WHAT TO DO. From the entries below, copy every line holding the word "family".

MATERIALS PROVIDED.
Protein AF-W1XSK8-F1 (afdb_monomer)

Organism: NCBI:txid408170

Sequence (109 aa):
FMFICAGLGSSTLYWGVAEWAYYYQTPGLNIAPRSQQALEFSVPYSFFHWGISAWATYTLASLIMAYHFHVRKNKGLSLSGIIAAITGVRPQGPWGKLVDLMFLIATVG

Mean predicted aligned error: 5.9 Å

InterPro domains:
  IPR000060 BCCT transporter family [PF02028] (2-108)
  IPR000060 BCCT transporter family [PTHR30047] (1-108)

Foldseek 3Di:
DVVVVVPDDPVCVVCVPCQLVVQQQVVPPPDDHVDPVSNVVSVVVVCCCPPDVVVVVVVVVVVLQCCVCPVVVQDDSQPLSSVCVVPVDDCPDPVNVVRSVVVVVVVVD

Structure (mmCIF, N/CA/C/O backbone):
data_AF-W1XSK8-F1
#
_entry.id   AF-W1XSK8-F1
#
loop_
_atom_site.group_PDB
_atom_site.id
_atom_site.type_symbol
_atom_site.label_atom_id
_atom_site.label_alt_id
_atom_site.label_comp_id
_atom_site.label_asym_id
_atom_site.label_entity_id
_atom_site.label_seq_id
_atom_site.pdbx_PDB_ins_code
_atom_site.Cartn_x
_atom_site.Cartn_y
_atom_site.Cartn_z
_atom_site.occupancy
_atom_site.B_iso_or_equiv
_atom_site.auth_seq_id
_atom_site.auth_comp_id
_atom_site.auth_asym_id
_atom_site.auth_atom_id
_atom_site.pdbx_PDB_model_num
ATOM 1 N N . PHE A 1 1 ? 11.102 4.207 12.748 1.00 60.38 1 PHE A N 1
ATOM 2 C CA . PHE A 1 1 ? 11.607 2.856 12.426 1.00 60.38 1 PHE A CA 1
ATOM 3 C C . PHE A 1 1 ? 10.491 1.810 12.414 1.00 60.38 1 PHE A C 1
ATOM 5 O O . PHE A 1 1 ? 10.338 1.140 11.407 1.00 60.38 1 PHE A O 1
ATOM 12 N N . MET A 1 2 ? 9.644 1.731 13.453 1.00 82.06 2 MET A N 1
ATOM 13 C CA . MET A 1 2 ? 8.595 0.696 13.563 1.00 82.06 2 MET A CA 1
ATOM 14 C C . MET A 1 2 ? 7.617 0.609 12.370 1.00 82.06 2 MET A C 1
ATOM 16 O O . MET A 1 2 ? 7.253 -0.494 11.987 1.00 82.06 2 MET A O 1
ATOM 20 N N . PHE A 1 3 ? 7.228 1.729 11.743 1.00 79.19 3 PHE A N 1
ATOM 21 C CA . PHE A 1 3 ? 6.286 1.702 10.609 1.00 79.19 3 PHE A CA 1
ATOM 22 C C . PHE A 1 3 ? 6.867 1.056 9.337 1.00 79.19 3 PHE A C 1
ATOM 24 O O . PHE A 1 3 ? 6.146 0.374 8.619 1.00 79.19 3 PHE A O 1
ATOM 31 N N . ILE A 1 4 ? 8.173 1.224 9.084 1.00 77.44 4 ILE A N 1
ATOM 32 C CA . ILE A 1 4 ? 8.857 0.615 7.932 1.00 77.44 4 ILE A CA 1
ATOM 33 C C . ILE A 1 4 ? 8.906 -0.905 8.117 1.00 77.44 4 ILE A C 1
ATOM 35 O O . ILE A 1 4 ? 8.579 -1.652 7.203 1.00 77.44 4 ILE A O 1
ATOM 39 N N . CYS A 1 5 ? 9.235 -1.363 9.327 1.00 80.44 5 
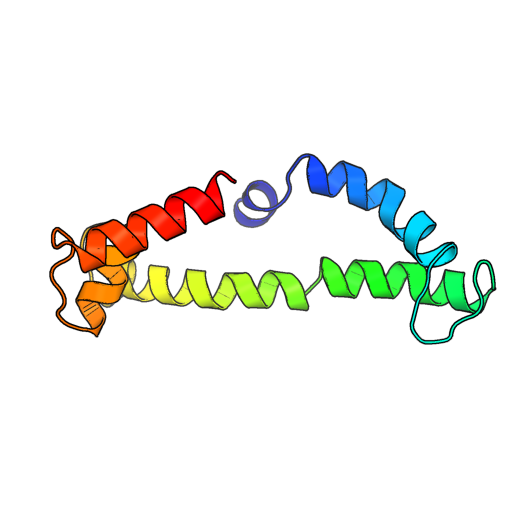CYS A N 1
ATOM 40 C CA . CYS A 1 5 ? 9.263 -2.789 9.653 1.00 80.44 5 CYS A CA 1
ATOM 41 C C . CYS A 1 5 ? 7.875 -3.446 9.622 1.00 80.44 5 CYS A C 1
ATOM 43 O O . CYS A 1 5 ? 7.786 -4.637 9.359 1.00 80.44 5 CYS A O 1
ATOM 45 N N . ALA A 1 6 ? 6.803 -2.694 9.896 1.00 80.56 6 ALA A N 1
ATOM 46 C CA . ALA A 1 6 ? 5.438 -3.217 9.866 1.00 80.56 6 ALA A CA 1
ATOM 47 C C . ALA A 1 6 ? 4.881 -3.386 8.441 1.00 80.56 6 ALA A C 1
ATOM 49 O O . ALA A 1 6 ? 4.012 -4.226 8.232 1.00 80.56 6 ALA A O 1
ATOM 50 N N . GLY A 1 7 ? 5.347 -2.582 7.478 1.00 71.62 7 GLY A N 1
ATOM 51 C CA . GLY A 1 7 ? 4.824 -2.586 6.106 1.00 71.62 7 GLY A CA 1
ATOM 52 C C . GLY A 1 7 ? 5.659 -3.363 5.085 1.00 71.62 7 GLY A C 1
ATOM 53 O O . GLY A 1 7 ? 5.135 -3.721 4.035 1.00 71.62 7 GLY A O 1
ATOM 54 N N . LEU A 1 8 ? 6.940 -3.626 5.360 1.00 79.44 8 LEU A N 1
ATOM 55 C CA . LEU A 1 8 ? 7.820 -4.354 4.441 1.00 79.44 8 LEU A CA 1
ATOM 56 C C . LEU A 1 8 ? 7.800 -5.858 4.745 1.00 79.44 8 LEU A C 1
ATOM 58 O O . LEU A 1 8 ? 8.367 -6.307 5.740 1.00 79.44 8 LEU A O 1
ATOM 62 N N . GLY A 1 9 ? 7.145 -6.627 3.872 1.00 81.06 9 GLY A N 1
ATOM 63 C CA . GLY A 1 9 ? 7.047 -8.088 3.956 1.00 81.06 9 GLY A CA 1
ATOM 64 C C . GLY A 1 9 ? 7.954 -8.821 2.960 1.00 81.06 9 GLY A C 1
ATOM 65 O O . GLY A 1 9 ? 8.673 -8.213 2.167 1.00 81.06 9 GLY A O 1
ATOM 66 N N . SER A 1 10 ? 7.884 -10.156 2.955 1.00 84.38 10 SER A N 1
ATOM 67 C CA . SER A 1 10 ? 8.616 -11.006 1.998 1.00 84.38 10 SER A CA 1
ATOM 68 C C . SER A 1 10 ? 8.234 -10.730 0.537 1.00 84.38 10 SER A C 1
ATOM 70 O O . SER A 1 10 ? 9.087 -10.801 -0.348 1.00 84.38 10 SER A O 1
ATOM 72 N N . SER A 1 11 ? 6.980 -10.351 0.279 1.00 84.94 11 SER A N 1
ATOM 73 C CA . SER A 1 11 ? 6.502 -9.961 -1.051 1.00 84.94 11 SER A CA 1
ATOM 74 C C . SER A 1 11 ? 7.219 -8.723 -1.589 1.00 84.94 11 SER A C 1
ATOM 76 O O . SER A 1 11 ? 7.531 -8.670 -2.776 1.00 84.94 11 SER A O 1
ATOM 78 N N . THR A 1 12 ? 7.545 -7.754 -0.730 1.00 86.12 12 THR A N 1
ATOM 79 C CA . THR A 1 12 ? 8.259 -6.540 -1.139 1.00 86.12 12 THR A CA 1
ATOM 80 C C . THR A 1 12 ? 9.684 -6.850 -1.596 1.00 86.12 12 THR A C 1
ATOM 82 O O . THR A 1 12 ? 10.167 -6.223 -2.531 1.00 86.12 12 THR A O 1
ATOM 85 N N . LEU A 1 13 ? 10.343 -7.852 -1.002 1.00 87.62 13 LEU A N 1
ATOM 86 C CA . LEU A 1 13 ? 11.656 -8.318 -1.467 1.00 87.62 13 LEU A CA 1
ATOM 87 C C . LEU A 1 13 ? 11.566 -8.982 -2.845 1.00 87.62 13 LEU A C 1
ATOM 89 O O . LEU A 1 13 ? 12.396 -8.711 -3.709 1.00 87.62 13 LEU A O 1
ATOM 93 N N . TYR A 1 14 ? 10.549 -9.821 -3.062 1.00 90.12 14 TYR A N 1
ATOM 94 C CA . TYR A 1 14 ? 10.318 -10.474 -4.353 1.00 90.12 14 TYR A CA 1
ATOM 95 C C . TYR A 1 14 ? 10.071 -9.447 -5.468 1.00 90.12 14 TYR A C 1
ATOM 97 O O . TYR A 1 14 ? 10.778 -9.430 -6.478 1.00 90.12 14 TYR A O 1
ATOM 105 N N . TRP A 1 15 ? 9.110 -8.543 -5.263 1.00 90.94 15 TRP A N 1
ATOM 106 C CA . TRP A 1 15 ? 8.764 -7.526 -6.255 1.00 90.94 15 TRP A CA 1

OUTPUT OF THE TASK.
  IPR000060 BCCT transporter family [PF02028] (2-108)
  IPR000060 BCCT transporter family [PTHR30047] (1-108)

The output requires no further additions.